S3 Connections are used to migrate data from a remote S3 bucket to Amorphic Data Cloud. There are two types of S3 Connections available: Bucket Policy and Access Keys.

How to create an S3 Connection?

S3 Connections

To create an S3 Connection using a Bucket Policy, you have to first select the bucket from which the data needs to be migrated. Once the connection is created, a bucket policy will be available for the user to download. The bucket policy generated should be attached to the source bucket which was added to the connection during creation.

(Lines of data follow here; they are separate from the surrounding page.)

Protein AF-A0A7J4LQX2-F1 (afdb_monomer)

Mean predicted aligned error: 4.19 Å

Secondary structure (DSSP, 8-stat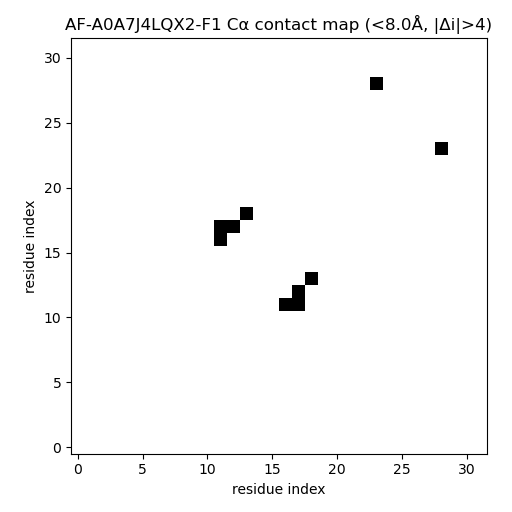e):
-------------TTTHHHHHHHHHHTT----

pLDDT: mean 92.55, std 9.92, range [49.81, 97.88]

Structure (mmCIF, N/CA/C/O backbone):
data_AF-A0A7J4LQX2-F1
#
_entry.id   AF-A0A7J4LQX2-F1
#
loop_
_atom_site.group_PDB
_atom_site.id
_atom_site.type_symbol
_atom_site.label_atom_id
_atom_site.label_alt_id
_atom_site.label_comp_id
_atom_site.label_asym_id
_atom_site.label_entity_id
_atom_site.label_seq_id
_atom_site.pdbx_PDB_ins_code
_atom_site.Cartn_x
_atom_site.Cartn_y
_atom_site.Cartn_z
_atom_site.occupancy
_atom_site.B_iso_or_equiv
_atom_site.auth_seq_id
_atom_site.auth_comp_id
_atom_site.auth_asym_id
_atom_site.auth_atom_id
_atom_site.pdbx_PDB_model_num
ATOM 1 N N . MET A 1 1 ? -26.862 -3.038 16.295 1.00 49.81 1 MET A N 1
ATOM 2 C CA . MET A 1 1 ? -25.696 -2.145 16.457 1.00 49.81 1 MET A CA 1
ATOM 3 C C . MET A 1 1 ? -25.245 -1.767 15.065 1.00 49.81 1 MET A C 1
ATOM 5 O O . MET A 1 1 ? -25.037 -2.668 14.269 1.00 49.81 1 MET A O 1
ATOM 9 N N . THR A 1 2 ? -25.206 -0.481 14.729 1.00 66.12 2 THR A N 1
ATOM 10 C CA . THR A 1 2 ? -24.602 -0.035 13.468 1.00 66.12 2 THR A CA 1
ATOM 11 C C . THR A 1 2 ? -23.099 -0.240 13.601 1.00 66.12 2 THR A C 1
ATOM 13 O O . THR A 1 2 ? -22.447 0.495 14.342 1.00 66.12 2 THR A O 1
ATOM 16 N N . GLU A 1 3 ? -22.584 -1.302 12.987 1.00 82.88 3 GLU A N 1
ATOM 17 C CA . GLU A 1 3 ? -21.150 -1.578 12.920 1.00 82.88 3 GLU A CA 1
ATOM 18 C C . GLU A 1 3 ? -20.457 -0.376 12.258 1.00 82.88 3 GLU A C 1
ATOM 20 O O . GLU A 1 3 ? -20.951 0.166 11.267 1.00 82.88 3 GLU A O 1
ATOM 25 N N . PHE A 1 4 ? -19.391 0.128 12.877 1.00 88.62 4 PHE A N 1
ATOM 26 C CA . PHE A 1 4 ? -18.678 1.304 12.387 1.00 88.62 4 PHE A CA 1
ATOM 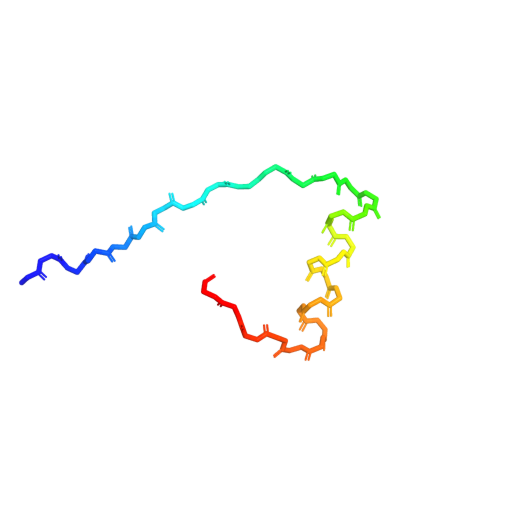27 C C . PHE A 1 4 ? -17.758 0.895 11.233 1.00 88.62 4 PHE A C 1
ATOM 29 O O . PHE A 1 4 ? -16.776 0.197 11.462 1.00 88.62 4 PHE A O 1
ATOM 36 N N . ASP A 1 5 ? -18.076 1.350 10.019 1.00 90.94 5 ASP A N 1
ATOM 37 C CA . ASP A 1 5 ? -17.279 1.139 8.806 1.00 90.94 5 ASP A CA 1
ATOM 38 C C . ASP A 1 5 ? -16.594 2.458 8.385 1.00 90.94 5 ASP A C 1
ATOM 40 O O . ASP A 1 5 ? -17.256 3.366 7.857 1.00 90.94 5 ASP A O 1
ATOM 44 N N . PRO A 1 6 ? -15.293 2.645 8.687 1.00 92.31 6 PRO A N 1
ATOM 45 C CA . PRO A 1 6 ? -14.590 3.880 8.371 1.00 92.31 6 PRO A CA 1
ATOM 46 C C . PRO A 1 6 ? -14.362 4.010 6.861 1.00 92.31 6 PRO A C 1
ATOM 48 O O . PRO A 1 6 ? -13.654 3.223 6.243 1.00 92.31 6 PRO A O 1
ATOM 51 N N . ARG A 1 7 ? -14.888 5.081 6.258 1.00 94.25 7 ARG A N 1
ATOM 52 C CA . ARG A 1 7 ? -14.611 5.407 4.851 1.00 94.25 7 ARG A CA 1
ATOM 53 C C . ARG A 1 7 ? -13.327 6.226 4.731 1.00 94.25 7 ARG A C 1
ATOM 55 O O . ARG A 1 7 ? -13.297 7.388 5.133 1.00 94.25 7 ARG A O 1
ATOM 62 N N . ILE A 1 8 ? -12.287 5.620 4.164 1.00 94.56 8 ILE A N 1
ATOM 63 C CA . ILE A 1 8 ? -10.948 6.207 4.020 1.00 94.56 8 ILE A CA 1
ATOM 64 C C . ILE A 1 8 ? -10.704 6.598 2.554 1.00 94.56 8 ILE A C 1
ATOM 66 O O . ILE A 1 8 ? -11.072 5.867 1.638 1.00 94.56 8 ILE A O 1
ATOM 70 N N . ILE A 1 9 ? -10.067 7.751 2.329 1.00 96.88 9 ILE A N 1
ATOM 71 C CA . ILE A 1 9 ? -9.576 8.192 1.017 1.00 96.88 9 ILE A CA 1
ATOM 72 C C . ILE A 1 9 ? -8.070 8.445 1.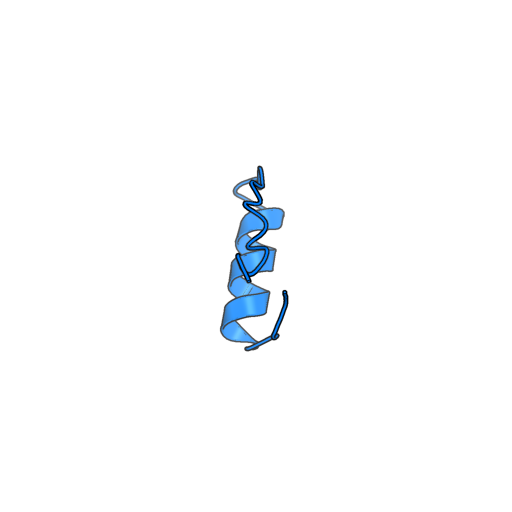093 1.00 96.88 9 ILE A C 1
ATOM 74 O O . ILE A 1 9 ? -7.579 8.999 2.076 1.00 96.88 9 ILE A O 1
ATOM 78 N N . ALA A 1 10 ? -7.343 8.057 0.047 1.00 94.75 10 ALA A N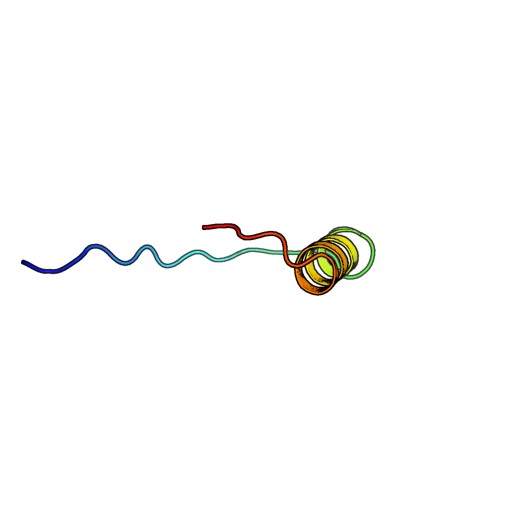 1
ATOM 79 C CA . ALA A 1 10 ? -5.910 8.283 -0.081 1.00 94.75 10 ALA A CA 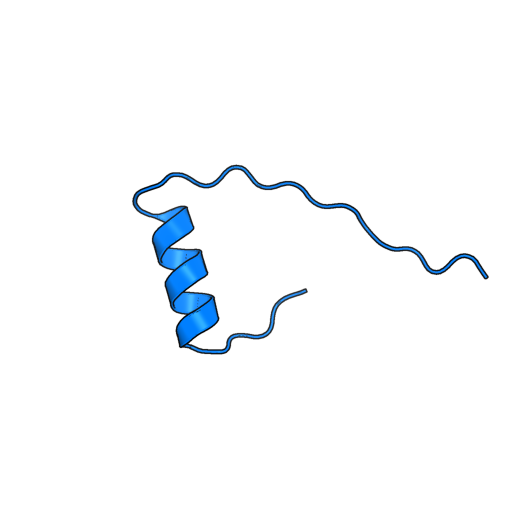1
ATOM 80 C C . ALA A 1 10 ? -5.582 8.910 -1.441 1.00 94.75 10 ALA A C 1
ATOM 82 O O . ALA A 1 10 ? -6.170 8.553 -2.461 1.00 94.75 10 ALA A O 1
ATOM 83 N N . PHE A 1 11 ? -4.611 9.823 -1.450 1.00 96.88 11 PHE A N 1
ATOM 84 C CA . PHE A 1 11 ? -4.027 10.378 -2.668 1.00 96.88 11 PHE A CA 1
ATOM 85 C C . PHE A 1 11 ? -2.608 9.841 -2.812 1.00 96.88 11 PHE A C 1
ATOM 87 O O . PHE A 1 11 ? -1.709 10.214 -2.060 1.00 96.88 11 PHE A O 1
ATOM 94 N N . CYS A 1 12 ? -2.418 8.955 -3.781 1.00 96.69 12 CYS A N 1
ATOM 95 C CA . CYS A 1 12 ? -1.143 8.301 -4.037 1.00 96.69 12 CYS A CA 1
ATOM 96 C C . CYS A 1 12 ? -0.526 8.855 -5.320 1.00 96.69 12 CYS A C 1
ATOM 98 O O . CYS A 1 12 ? -1.208 8.985 -6.338 1.00 96.69 12 CYS A O 1
ATOM 100 N N . CYS A 1 13 ? 0.773 9.164 -5.296 1.00 97.88 13 CYS A N 1
ATOM 101 C CA . CYS A 1 13 ? 1.484 9.503 -6.523 1.00 97.88 13 CYS A CA 1
ATOM 102 C C . CYS A 1 13 ? 1.667 8.250 -7.393 1.00 97.88 13 CYS A C 1
ATOM 104 O O . CYS A 1 13 ? 1.862 7.147 -6.878 1.00 97.88 13 CYS A O 1
ATOM 106 N N . ASN A 1 14 ? 1.651 8.438 -8.714 1.00 97.00 14 ASN A N 1
ATOM 107 C CA . ASN A 1 14 ? 1.736 7.347 -9.687 1.00 97.00 14 ASN A CA 1
ATOM 108 C C . ASN A 1 14 ? 3.036 6.527 -9.576 1.00 97.00 14 ASN A C 1
ATOM 110 O O . ASN A 1 14 ? 3.042 5.332 -9.829 1.00 97.00 14 ASN A O 1
ATOM 114 N N . TRP A 1 15 ? 4.146 7.171 -9.207 1.00 95.56 15 TRP A N 1
ATOM 115 C CA . TRP A 1 15 ? 5.478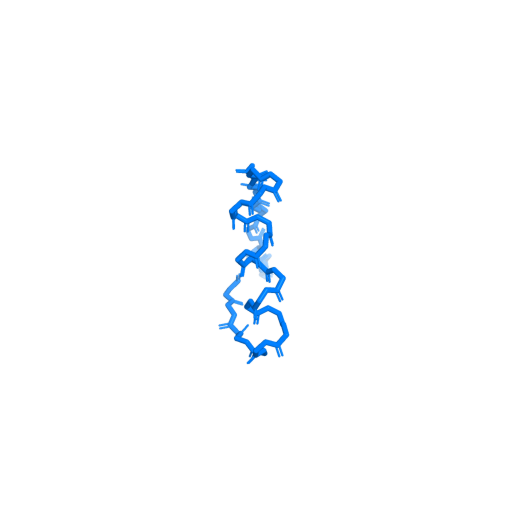 6.583 -9.370 1.00 95.56 15 TRP A CA 1
ATOM 116 C C . TRP A 1 15 ? 5.979 5.811 -8.150 1.00 95.56 15 TRP A C 1
ATOM 118 O O . TRP A 1 15 ? 6.581 4.757 -8.311 1.00 95.56 15 TRP A O 1
ATOM 128 N N . CYS A 1 16 ? 5.736 6.320 -6.939 1.00 96.31 16 CYS A N 1
ATOM 129 C CA . CYS A 1 16 ? 6.269 5.712 -5.716 1.00 96.31 16 CYS A CA 1
ATOM 130 C C . CYS A 1 16 ? 5.161 5.083 -4.871 1.00 96.31 16 CYS A C 1
ATOM 132 O O . CYS A 1 16 ? 5.231 3.905 -4.536 1.00 96.31 16 CYS A O 1
ATOM 134 N N . SER A 1 17 ? 4.125 5.855 -4.530 1.00 97.50 17 SER A N 1
ATOM 135 C CA . SER A 1 17 ? 3.065 5.389 -3.631 1.00 97.50 17 SER A CA 1
ATOM 136 C C . SER A 1 17 ? 2.211 4.295 -4.266 1.00 97.50 17 SER A C 1
ATOM 138 O O . SER A 1 17 ? 1.926 3.301 -3.607 1.00 97.50 17 SER A O 1
ATOM 140 N N . TY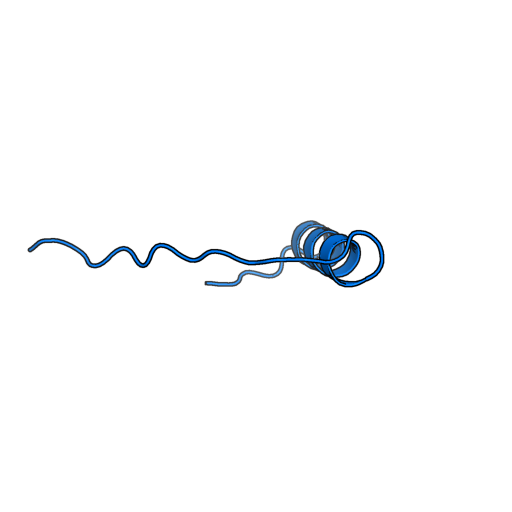R A 1 18 ? 1.838 4.451 -5.541 1.00 97.19 18 TYR A N 1
ATOM 141 C CA . TYR A 1 18 ? 1.032 3.448 -6.242 1.00 97.19 18 TYR A CA 1
ATOM 142 C C . TYR A 1 18 ? 1.810 2.140 -6.448 1.00 97.19 18 TYR A C 1
ATOM 144 O O . TYR A 1 18 ? 1.324 1.076 -6.088 1.00 97.19 18 TYR A O 1
ATOM 152 N N . ALA A 1 19 ? 3.074 2.232 -6.875 1.00 97.75 19 ALA A N 1
ATOM 153 C CA . ALA A 1 19 ? 3.962 1.073 -6.980 1.00 97.75 19 ALA A CA 1
ATOM 154 C C . ALA A 1 19 ? 4.173 0.360 -5.627 1.00 97.75 19 ALA A C 1
ATOM 156 O O . ALA A 1 19 ? 4.247 -0.866 -5.569 1.00 97.75 19 ALA A O 1
ATOM 157 N N . GLY A 1 20 ? 4.245 1.117 -4.525 1.00 97.12 20 GLY A N 1
ATOM 158 C CA . GLY A 1 20 ? 4.305 0.561 -3.173 1.00 97.12 20 GLY A CA 1
ATOM 159 C C . GLY A 1 20 ? 3.035 -0.201 -2.781 1.00 97.12 20 GLY A C 1
ATOM 160 O O . GLY A 1 20 ? 3.132 -1.278 -2.192 1.00 97.12 20 GLY A O 1
ATOM 161 N N . ALA A 1 21 ? 1.857 0.316 -3.143 1.00 97.06 21 ALA A N 1
ATOM 162 C CA . ALA A 1 21 ? 0.583 -0.372 -2.933 1.00 97.06 21 ALA A CA 1
ATOM 163 C C . ALA A 1 21 ? 0.491 -1.664 -3.765 1.00 97.06 21 ALA A C 1
ATOM 165 O O . ALA A 1 21 ? 0.115 -2.710 -3.232 1.00 97.06 21 ALA A O 1
ATOM 166 N N . ASP A 1 22 ? 0.928 -1.624 -5.027 1.00 97.19 22 ASP A N 1
ATOM 167 C CA . ASP A 1 22 ? 0.984 -2.804 -5.895 1.00 97.19 22 ASP A CA 1
ATOM 168 C C . ASP A 1 22 ? 1.914 -3.880 -5.311 1.00 97.19 22 ASP A C 1
ATOM 170 O O . ASP A 1 22 ? 1.548 -5.056 -5.229 1.00 97.19 22 ASP A O 1
ATOM 174 N N . LEU A 1 23 ? 3.099 -3.484 -4.829 1.00 97.81 23 LEU A N 1
ATOM 175 C CA . LEU A 1 23 ? 4.048 -4.399 -4.191 1.00 97.81 23 LEU A CA 1
ATOM 176 C C . LEU A 1 23 ? 3.481 -5.022 -2.909 1.00 97.81 23 LEU A C 1
ATOM 178 O O . LEU A 1 23 ? 3.669 -6.221 -2.682 1.00 97.81 23 LEU A O 1
ATOM 182 N N . ALA A 1 24 ? 2.788 -4.237 -2.080 1.00 97.31 24 ALA A N 1
ATOM 183 C CA . ALA A 1 24 ? 2.134 -4.740 -0.873 1.00 97.31 24 ALA A CA 1
ATOM 184 C C . ALA A 1 24 ? 1.065 -5.793 -1.215 1.00 97.31 24 ALA A C 1
ATOM 186 O O . ALA A 1 24 ? 1.015 -6.847 -0.573 1.00 97.31 24 ALA A O 1
ATOM 187 N N . GLY A 1 25 ? 0.283 -5.558 -2.276 1.00 96.25 25 GLY A N 1
ATOM 188 C CA . GLY A 1 25 ? -0.700 -6.509 -2.797 1.00 96.25 25 GLY A CA 1
ATOM 189 C C . GLY A 1 25 ? -0.067 -7.800 -3.332 1.00 96.25 25 GLY A C 1
ATOM 190 O O . GLY A 1 25 ? -0.473 -8.895 -2.938 1.00 96.25 25 GLY A O 1
ATOM 191 N N . VAL A 1 26 ? 0.977 -7.697 -4.165 1.00 97.44 26 VAL A N 1
ATOM 192 C CA . VAL A 1 26 ? 1.721 -8.861 -4.698 1.00 97.44 26 VAL A CA 1
ATOM 193 C C . VAL A 1 26 ? 2.365 -9.679 -3.575 1.00 97.44 26 VAL A C 1
ATOM 195 O O . VAL A 1 26 ? 2.346 -10.910 -3.612 1.00 97.44 26 VAL A O 1
ATOM 198 N N . SER A 1 27 ? 2.874 -9.003 -2.545 1.00 97.62 27 SER A N 1
ATOM 199 C CA . SER A 1 27 ? 3.483 -9.633 -1.365 1.00 97.62 27 SER A CA 1
ATOM 200 C C . SER A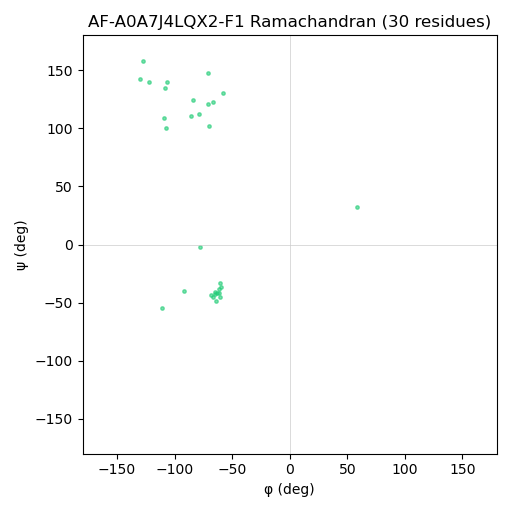 1 27 ? 2.453 -10.176 -0.370 1.00 97.62 27 SER A C 1
ATOM 202 O O . SER A 1 27 ? 2.829 -10.793 0.626 1.00 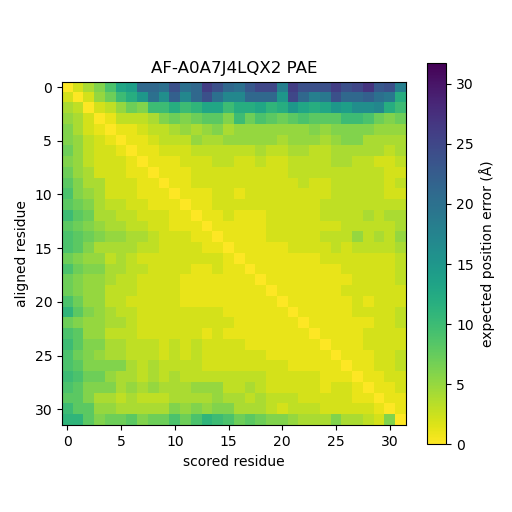97.62 27 SER A O 1
ATOM 204 N N . ARG A 1 28 ? 1.154 -9.983 -0.647 1.00 95.19 28 ARG A N 1
ATOM 205 C CA . ARG A 1 28 ? 0.019 -10.425 0.177 1.00 95.19 28 ARG A CA 1
ATOM 206 C C . ARG A 1 28 ? 0.039 -9.855 1.595 1.00 95.19 28 ARG A C 1
ATOM 208 O O . ARG A 1 28 ? -0.435 -10.503 2.531 1.00 95.19 28 ARG A O 1
ATOM 215 N N . PHE A 1 29 ? 0.564 -8.644 1.762 1.00 96.44 29 PHE A N 1
ATOM 216 C CA . PHE A 1 29 ? 0.510 -7.959 3.047 1.00 96.44 29 PHE A CA 1
ATOM 217 C C . PHE A 1 29 ? -0.938 -7.621 3.385 1.00 96.44 29 PHE A C 1
ATOM 219 O O . PHE A 1 29 ? -1.627 -6.965 2.613 1.00 96.44 29 PHE A O 1
ATOM 226 N N . GLN A 1 30 ? -1.399 -8.112 4.534 1.00 95.19 30 GLN A N 1
ATOM 227 C CA . GLN A 1 30 ? -2.711 -7.767 5.061 1.00 95.19 30 GLN A CA 1
ATOM 228 C C . GLN A 1 30 ? -2.592 -6.450 5.820 1.00 95.19 30 GLN A C 1
ATOM 230 O O . GLN A 1 30 ? -1.773 -6.323 6.732 1.00 95.19 30 GLN A O 1
ATOM 235 N N . TYR A 1 31 ? -3.402 -5.482 5.420 1.00 89.81 31 TYR A N 1
ATOM 236 C CA . TYR A 1 31 ? -3.528 -4.177 6.051 1.00 89.81 31 TYR A CA 1
ATOM 237 C C . TYR A 1 31 ? -5.009 -3.894 6.356 1.00 89.81 31 TYR A C 1
ATOM 239 O O . TYR A 1 31 ? -5.870 -4.546 5.760 1.00 89.81 31 TYR A O 1
ATOM 247 N N . PRO A 1 32 ? -5.296 -2.990 7.311 1.00 83.25 32 PRO A N 1
ATOM 248 C CA . PRO A 1 32 ? -6.655 -2.552 7.634 1.00 83.25 32 PRO A CA 1
ATOM 249 C C . PRO A 1 32 ? -7.354 -1.827 6.482 1.00 83.25 32 PRO A C 1
ATOM 251 O O . PRO A 1 32 ? -6.649 -1.164 5.684 1.00 83.25 32 PRO A O 1
#

Solvent-accessible surface area (backbone atoms only — not comparable to full-atom values): 2311 Å² total; per-residue (Å²): 130,88,77,87,78,85,87,82,88,84,89,66,50,80,79,59,50,42,49,50,52,52,50,38,57,76,70,63,60,86,74,136

Radius of gyration: 12.97 Å; Cα contacts (8 Å, |Δi|>4): 5; chains: 1; bounding box: 32×21×26 Å

Foldseek 3Di:
DPPDDDDDDDDADPPPRVVVVVVCVVVVPDDD

Sequence (32 aa):
MTEFDPRIIAFCCNWCSYAGADLAGVSRFQYP

To create an S3 Connection using Access Keys, you have to select the bucket from which the data has to be migrated and provide access key and secret access key of the user who has permission to read the data from the bucket.

AttributeDescription
Connection NameGive your connection a unique name.
Connection TypeType of connection, in this case, it is S3.
DescriptionYou can describe the connection purpose and important information about the connection.
Authorized UsersAmorphic users who can access this connection.
S3 BucketName of the bucket from which the dataset files have to be imported.
Connection Access TypeThere are two access types for this connection Access Keys and Bucket Policy.
VersionEnables you to select which version of ingestion scripts to use (Amorphic specific). For any new feature/Glue version that gets added to the underlying ingestion script, new version will be added to the Amorphic.
S3 Bucket RegionRegion where source S3 bucket is created. If the source bucket is in one of the regions (eu-south-1, af-south-1, me-south-1,ap-east-1) then this property needs to be provided and the region needs to be enabled in Amorphic else ingestion fails.
Note

For Redshift use cases with a large number of incoming files, the user should turn ON dataload throttling and set a maximum limit of 90 for redshift.

Upgrade S3 Connection

You can upgrade a connection if a new version is available. Upgrading a connection upgrades the underlying Glue version and the data ingestion script with new features.

Downgrade S3 Connection

You can downgrade a connection to a previous version if the upgrade is not meeting their needs. A connection can only be downgraded if it has been upgraded. The option to downgrade is available on the top right corner if the connection is downgrade compatible.

Connection Versions

1.6

In this version of s3 connection, the data ingestion happens by considering and comparing ETag of the files in source and target.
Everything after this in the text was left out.